* _PROBLEM STATEMENT_: The listing below contains a span that opens with the line containing "ATOM 11 C C . ALA" and closes with the line containing "ATOM 30 C CA". Return that span exactly.

= Beginning of Section =

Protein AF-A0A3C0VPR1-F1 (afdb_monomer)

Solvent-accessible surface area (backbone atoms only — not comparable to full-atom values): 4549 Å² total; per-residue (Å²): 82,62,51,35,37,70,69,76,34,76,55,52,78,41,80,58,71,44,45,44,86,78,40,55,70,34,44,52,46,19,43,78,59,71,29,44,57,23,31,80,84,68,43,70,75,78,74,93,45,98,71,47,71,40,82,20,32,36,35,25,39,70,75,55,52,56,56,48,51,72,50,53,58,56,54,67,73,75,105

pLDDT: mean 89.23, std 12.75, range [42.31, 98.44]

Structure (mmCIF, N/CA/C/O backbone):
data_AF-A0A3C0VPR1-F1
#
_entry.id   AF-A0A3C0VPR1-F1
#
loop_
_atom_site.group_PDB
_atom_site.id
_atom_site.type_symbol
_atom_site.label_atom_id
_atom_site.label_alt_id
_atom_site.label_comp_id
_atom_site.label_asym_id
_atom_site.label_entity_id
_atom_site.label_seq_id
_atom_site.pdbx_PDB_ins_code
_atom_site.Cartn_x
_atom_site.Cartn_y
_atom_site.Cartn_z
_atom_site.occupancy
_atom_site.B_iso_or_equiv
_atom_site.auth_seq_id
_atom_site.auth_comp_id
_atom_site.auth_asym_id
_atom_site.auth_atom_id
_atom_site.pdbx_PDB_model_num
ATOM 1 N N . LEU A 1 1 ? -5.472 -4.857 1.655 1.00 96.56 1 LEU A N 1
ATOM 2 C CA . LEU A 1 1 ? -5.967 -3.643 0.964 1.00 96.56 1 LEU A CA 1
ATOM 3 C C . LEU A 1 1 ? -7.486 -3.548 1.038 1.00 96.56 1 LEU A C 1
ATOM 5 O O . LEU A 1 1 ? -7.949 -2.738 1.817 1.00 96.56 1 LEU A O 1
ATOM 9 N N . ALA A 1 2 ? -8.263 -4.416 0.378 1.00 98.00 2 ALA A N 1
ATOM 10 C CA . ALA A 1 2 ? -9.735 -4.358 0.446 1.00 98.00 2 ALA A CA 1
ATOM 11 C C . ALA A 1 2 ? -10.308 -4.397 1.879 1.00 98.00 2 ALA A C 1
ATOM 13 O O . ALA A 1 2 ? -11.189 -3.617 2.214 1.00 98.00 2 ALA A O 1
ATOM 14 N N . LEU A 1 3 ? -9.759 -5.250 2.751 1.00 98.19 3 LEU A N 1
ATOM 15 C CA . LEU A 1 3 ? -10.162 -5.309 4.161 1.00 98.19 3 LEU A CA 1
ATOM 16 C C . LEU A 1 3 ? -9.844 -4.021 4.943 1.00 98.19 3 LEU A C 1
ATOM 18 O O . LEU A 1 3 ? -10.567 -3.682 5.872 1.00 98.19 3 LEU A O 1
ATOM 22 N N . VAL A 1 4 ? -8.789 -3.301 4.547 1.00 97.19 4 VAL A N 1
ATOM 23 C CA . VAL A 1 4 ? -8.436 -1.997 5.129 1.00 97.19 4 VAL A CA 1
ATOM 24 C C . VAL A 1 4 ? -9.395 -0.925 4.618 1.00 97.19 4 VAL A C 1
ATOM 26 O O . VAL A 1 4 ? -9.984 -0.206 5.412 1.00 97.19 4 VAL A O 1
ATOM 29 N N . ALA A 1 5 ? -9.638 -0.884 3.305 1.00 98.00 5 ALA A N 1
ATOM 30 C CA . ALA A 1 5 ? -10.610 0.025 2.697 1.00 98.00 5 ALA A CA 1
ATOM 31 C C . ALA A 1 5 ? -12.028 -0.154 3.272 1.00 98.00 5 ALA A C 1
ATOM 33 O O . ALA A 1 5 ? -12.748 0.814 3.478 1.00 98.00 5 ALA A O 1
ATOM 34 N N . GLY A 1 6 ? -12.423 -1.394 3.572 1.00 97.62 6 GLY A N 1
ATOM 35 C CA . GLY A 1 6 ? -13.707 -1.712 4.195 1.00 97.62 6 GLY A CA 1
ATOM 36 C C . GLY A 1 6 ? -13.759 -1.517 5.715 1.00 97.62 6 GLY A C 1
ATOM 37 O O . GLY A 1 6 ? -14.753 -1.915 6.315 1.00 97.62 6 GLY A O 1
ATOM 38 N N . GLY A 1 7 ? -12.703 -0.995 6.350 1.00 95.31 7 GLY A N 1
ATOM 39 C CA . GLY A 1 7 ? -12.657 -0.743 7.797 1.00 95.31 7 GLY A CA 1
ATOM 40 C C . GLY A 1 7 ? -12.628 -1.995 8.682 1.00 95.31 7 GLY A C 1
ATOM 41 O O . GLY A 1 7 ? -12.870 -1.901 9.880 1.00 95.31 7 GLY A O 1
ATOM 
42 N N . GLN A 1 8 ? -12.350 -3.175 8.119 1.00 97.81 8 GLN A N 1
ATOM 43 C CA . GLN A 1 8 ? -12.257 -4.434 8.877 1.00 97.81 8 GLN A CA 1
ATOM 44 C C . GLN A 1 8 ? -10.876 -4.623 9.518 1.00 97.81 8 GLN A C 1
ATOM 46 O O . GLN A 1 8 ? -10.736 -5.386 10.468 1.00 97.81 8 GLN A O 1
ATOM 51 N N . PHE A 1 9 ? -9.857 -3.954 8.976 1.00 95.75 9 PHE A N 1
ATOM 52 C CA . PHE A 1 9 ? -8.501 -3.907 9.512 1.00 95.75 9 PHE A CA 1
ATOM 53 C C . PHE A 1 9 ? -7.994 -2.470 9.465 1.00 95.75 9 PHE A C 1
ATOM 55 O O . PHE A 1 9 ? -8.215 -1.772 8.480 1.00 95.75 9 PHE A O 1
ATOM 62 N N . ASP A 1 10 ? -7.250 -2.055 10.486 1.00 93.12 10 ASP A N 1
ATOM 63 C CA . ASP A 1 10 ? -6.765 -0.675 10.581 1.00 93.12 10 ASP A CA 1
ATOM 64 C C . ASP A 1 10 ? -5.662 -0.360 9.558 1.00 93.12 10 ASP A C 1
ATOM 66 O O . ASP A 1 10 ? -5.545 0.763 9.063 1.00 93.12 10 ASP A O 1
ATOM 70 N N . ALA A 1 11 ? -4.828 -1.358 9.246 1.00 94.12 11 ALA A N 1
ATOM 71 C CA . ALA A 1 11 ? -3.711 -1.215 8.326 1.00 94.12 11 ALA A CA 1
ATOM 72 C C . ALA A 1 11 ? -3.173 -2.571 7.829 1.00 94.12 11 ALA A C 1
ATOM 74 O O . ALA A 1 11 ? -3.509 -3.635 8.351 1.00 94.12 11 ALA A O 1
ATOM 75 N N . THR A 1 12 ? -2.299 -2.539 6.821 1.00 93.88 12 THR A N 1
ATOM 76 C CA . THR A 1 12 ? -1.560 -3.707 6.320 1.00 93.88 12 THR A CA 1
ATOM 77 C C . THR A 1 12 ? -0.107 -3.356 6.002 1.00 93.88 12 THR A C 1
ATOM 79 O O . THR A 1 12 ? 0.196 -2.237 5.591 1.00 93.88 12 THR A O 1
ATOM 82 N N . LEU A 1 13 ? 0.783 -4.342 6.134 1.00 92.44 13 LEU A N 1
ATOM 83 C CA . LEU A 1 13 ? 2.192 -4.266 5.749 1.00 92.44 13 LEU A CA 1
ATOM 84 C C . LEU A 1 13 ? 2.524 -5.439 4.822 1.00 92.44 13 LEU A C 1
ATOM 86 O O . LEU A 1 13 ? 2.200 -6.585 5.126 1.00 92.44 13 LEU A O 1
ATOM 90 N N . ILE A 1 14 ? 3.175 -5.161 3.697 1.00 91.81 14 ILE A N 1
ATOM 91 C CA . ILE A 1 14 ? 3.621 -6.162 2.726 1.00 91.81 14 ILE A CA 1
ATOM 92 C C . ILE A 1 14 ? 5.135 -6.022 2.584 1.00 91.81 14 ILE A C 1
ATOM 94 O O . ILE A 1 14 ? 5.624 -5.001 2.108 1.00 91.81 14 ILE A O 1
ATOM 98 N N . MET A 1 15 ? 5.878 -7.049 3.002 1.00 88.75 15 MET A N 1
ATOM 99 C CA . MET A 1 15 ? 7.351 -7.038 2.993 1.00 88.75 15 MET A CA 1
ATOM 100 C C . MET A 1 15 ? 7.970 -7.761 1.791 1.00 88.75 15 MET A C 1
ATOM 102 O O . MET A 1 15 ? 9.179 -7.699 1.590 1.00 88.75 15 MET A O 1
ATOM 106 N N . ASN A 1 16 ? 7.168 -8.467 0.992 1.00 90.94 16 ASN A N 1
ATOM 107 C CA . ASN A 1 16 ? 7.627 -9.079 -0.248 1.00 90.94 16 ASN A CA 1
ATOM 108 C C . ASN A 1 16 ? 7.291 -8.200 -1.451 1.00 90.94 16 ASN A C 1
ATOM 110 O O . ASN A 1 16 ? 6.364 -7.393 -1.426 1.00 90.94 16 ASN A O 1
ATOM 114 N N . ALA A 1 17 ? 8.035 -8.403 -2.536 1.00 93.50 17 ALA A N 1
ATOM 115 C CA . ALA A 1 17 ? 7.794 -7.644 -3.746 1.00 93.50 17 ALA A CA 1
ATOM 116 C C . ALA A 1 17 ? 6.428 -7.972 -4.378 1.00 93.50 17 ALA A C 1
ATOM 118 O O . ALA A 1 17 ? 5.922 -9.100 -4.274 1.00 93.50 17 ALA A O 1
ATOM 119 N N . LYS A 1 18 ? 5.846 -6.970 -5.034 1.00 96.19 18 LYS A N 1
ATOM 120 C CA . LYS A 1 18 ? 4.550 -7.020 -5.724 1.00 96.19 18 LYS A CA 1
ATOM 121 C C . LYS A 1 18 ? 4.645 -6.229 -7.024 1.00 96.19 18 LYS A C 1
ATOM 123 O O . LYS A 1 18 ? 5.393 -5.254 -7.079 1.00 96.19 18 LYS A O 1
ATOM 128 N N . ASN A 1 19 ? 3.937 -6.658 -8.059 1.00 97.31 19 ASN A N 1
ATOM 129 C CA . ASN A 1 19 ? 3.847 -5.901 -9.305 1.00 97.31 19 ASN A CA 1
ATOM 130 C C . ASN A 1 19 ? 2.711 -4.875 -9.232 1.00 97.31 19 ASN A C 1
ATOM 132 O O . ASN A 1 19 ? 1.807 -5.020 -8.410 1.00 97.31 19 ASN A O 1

= End of Section =
= Beginning of Section =

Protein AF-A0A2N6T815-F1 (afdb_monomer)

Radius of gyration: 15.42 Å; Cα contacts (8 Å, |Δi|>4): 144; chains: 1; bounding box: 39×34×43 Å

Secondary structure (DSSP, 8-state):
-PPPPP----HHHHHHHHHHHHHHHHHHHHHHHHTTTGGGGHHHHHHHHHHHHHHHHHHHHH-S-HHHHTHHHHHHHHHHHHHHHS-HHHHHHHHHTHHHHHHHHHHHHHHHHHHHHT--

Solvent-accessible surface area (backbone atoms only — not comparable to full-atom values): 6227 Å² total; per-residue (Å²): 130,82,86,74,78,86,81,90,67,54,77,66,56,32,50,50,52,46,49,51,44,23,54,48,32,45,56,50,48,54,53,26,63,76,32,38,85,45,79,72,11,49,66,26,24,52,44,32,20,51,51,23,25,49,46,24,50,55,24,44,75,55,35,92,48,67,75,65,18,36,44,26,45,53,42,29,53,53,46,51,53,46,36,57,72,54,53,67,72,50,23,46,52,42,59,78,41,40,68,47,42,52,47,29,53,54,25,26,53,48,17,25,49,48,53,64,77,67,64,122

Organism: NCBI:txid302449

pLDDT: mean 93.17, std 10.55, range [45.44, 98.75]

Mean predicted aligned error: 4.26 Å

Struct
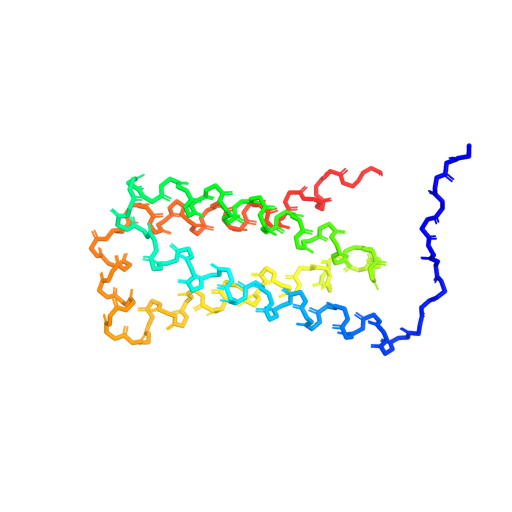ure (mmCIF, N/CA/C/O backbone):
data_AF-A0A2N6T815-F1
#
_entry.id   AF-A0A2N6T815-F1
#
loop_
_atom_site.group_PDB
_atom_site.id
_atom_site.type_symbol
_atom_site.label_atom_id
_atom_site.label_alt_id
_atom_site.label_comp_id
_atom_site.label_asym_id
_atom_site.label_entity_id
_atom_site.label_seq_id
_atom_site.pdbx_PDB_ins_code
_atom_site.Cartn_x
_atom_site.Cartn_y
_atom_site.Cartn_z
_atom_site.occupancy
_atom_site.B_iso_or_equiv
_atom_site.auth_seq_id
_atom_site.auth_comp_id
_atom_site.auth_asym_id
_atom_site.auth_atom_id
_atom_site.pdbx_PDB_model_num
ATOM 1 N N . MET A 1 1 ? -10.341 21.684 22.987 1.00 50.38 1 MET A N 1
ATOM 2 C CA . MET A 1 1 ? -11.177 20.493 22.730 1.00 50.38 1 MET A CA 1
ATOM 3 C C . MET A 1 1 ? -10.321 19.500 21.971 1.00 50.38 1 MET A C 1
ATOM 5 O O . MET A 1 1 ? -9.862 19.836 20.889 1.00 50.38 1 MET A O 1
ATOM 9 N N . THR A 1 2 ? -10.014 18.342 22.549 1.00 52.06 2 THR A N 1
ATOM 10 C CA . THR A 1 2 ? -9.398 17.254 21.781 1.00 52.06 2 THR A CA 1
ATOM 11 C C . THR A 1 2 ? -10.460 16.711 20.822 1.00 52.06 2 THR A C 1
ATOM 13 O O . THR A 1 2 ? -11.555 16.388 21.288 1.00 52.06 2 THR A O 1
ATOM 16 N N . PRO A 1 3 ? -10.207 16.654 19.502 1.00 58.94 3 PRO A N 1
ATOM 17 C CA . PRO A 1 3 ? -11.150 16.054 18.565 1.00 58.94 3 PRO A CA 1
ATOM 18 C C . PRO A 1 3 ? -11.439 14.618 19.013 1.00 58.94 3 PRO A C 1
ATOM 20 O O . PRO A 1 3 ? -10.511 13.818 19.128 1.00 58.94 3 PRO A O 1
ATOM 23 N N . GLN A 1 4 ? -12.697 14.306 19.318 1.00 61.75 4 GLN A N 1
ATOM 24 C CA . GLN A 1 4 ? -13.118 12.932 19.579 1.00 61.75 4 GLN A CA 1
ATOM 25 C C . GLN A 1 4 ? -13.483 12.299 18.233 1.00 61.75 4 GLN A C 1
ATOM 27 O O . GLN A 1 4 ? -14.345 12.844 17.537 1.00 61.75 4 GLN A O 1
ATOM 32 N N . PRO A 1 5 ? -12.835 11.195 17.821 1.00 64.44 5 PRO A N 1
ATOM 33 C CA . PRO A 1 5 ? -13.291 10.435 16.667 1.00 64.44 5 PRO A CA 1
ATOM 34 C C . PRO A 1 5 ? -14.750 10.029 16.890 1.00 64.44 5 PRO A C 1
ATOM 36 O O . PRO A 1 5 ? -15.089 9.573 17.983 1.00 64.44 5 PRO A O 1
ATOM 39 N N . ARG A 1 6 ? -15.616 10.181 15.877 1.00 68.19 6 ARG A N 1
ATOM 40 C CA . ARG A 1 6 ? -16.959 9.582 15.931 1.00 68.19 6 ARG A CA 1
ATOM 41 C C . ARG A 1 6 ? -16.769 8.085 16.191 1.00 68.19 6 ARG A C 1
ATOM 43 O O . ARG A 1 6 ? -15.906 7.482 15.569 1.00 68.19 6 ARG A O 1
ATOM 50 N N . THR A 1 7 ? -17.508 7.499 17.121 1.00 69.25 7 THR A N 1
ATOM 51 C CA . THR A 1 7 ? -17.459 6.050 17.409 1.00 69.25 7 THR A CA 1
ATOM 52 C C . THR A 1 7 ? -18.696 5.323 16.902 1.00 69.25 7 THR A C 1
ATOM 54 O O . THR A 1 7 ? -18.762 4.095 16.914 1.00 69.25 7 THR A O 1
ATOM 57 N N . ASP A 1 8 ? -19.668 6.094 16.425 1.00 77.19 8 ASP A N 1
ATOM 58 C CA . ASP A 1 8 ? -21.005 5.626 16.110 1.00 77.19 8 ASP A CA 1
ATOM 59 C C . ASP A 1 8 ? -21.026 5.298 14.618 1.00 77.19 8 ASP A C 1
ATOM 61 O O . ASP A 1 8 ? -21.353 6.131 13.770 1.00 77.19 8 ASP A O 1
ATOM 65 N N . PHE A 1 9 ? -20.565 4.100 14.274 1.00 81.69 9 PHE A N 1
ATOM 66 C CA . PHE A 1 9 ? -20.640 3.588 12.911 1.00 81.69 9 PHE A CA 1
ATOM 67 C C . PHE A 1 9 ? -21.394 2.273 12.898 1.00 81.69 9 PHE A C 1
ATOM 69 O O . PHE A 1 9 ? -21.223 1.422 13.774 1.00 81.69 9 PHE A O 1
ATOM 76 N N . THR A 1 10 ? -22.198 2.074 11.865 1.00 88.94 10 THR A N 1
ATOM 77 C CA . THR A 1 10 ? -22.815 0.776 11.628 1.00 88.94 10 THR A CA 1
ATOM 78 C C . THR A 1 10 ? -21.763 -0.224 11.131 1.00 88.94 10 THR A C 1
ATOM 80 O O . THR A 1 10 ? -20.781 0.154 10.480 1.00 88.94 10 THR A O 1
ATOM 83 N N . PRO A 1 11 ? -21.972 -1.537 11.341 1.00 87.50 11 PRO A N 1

= End of Section =

* _SOLVED PROBLEM_:
ATOM 11 C C . ALA A 1 2 ? -10.308 -4.397 1.879 1.00 98.00 2 ALA A C 1
ATOM 13 O O . ALA A 1 2 ? -11.189 -3.617 2.214 1.00 98.00 2 ALA A O 1
ATOM 14 N N . LEU A 1 3 ? -9.759 -5.250 2.751 1.00 98.19 3 LEU A N 1
ATOM 15 C CA . LEU A 1 3 ? -10.162 -5.309 4.161 1.00 98.19 3 LEU A CA 1
ATOM 16 C C . LEU A 1 3 ? -9.844 -4.021 4.943 1.00 98.19 3 LEU A C 1
ATOM 18 O O . LEU A 1 3 ? -10.567 -3.682 5.872 1.00 98.19 3 LEU A O 1
ATOM 22 N N . VAL A 1 4 ? -8.789 -3.301 4.547 1.00 97.19 4 VAL A N 1
ATOM 23 C CA . VAL A 1 4 ? -8.436 -1.997 5.129 1.00 97.19 4 VAL A CA 1
ATOM 24 C C . VAL A 1 4 ? -9.395 -0.925 4.618 1.00 97.19 4 VAL A C 1
ATOM 26 O O . VAL A 1 4 ? -9.984 -0.206 5.412 1.00 97.19 4 VAL A O 1
ATOM 29 N N . ALA A 1 5 ? -9.638 -0.884 3.305 1.00 98.00 5 ALA A N 1
ATOM 30 C CA . ALA A 1 5 ? -10.610 0.025 2.697 1.00 98.00 5 ALA A CA 1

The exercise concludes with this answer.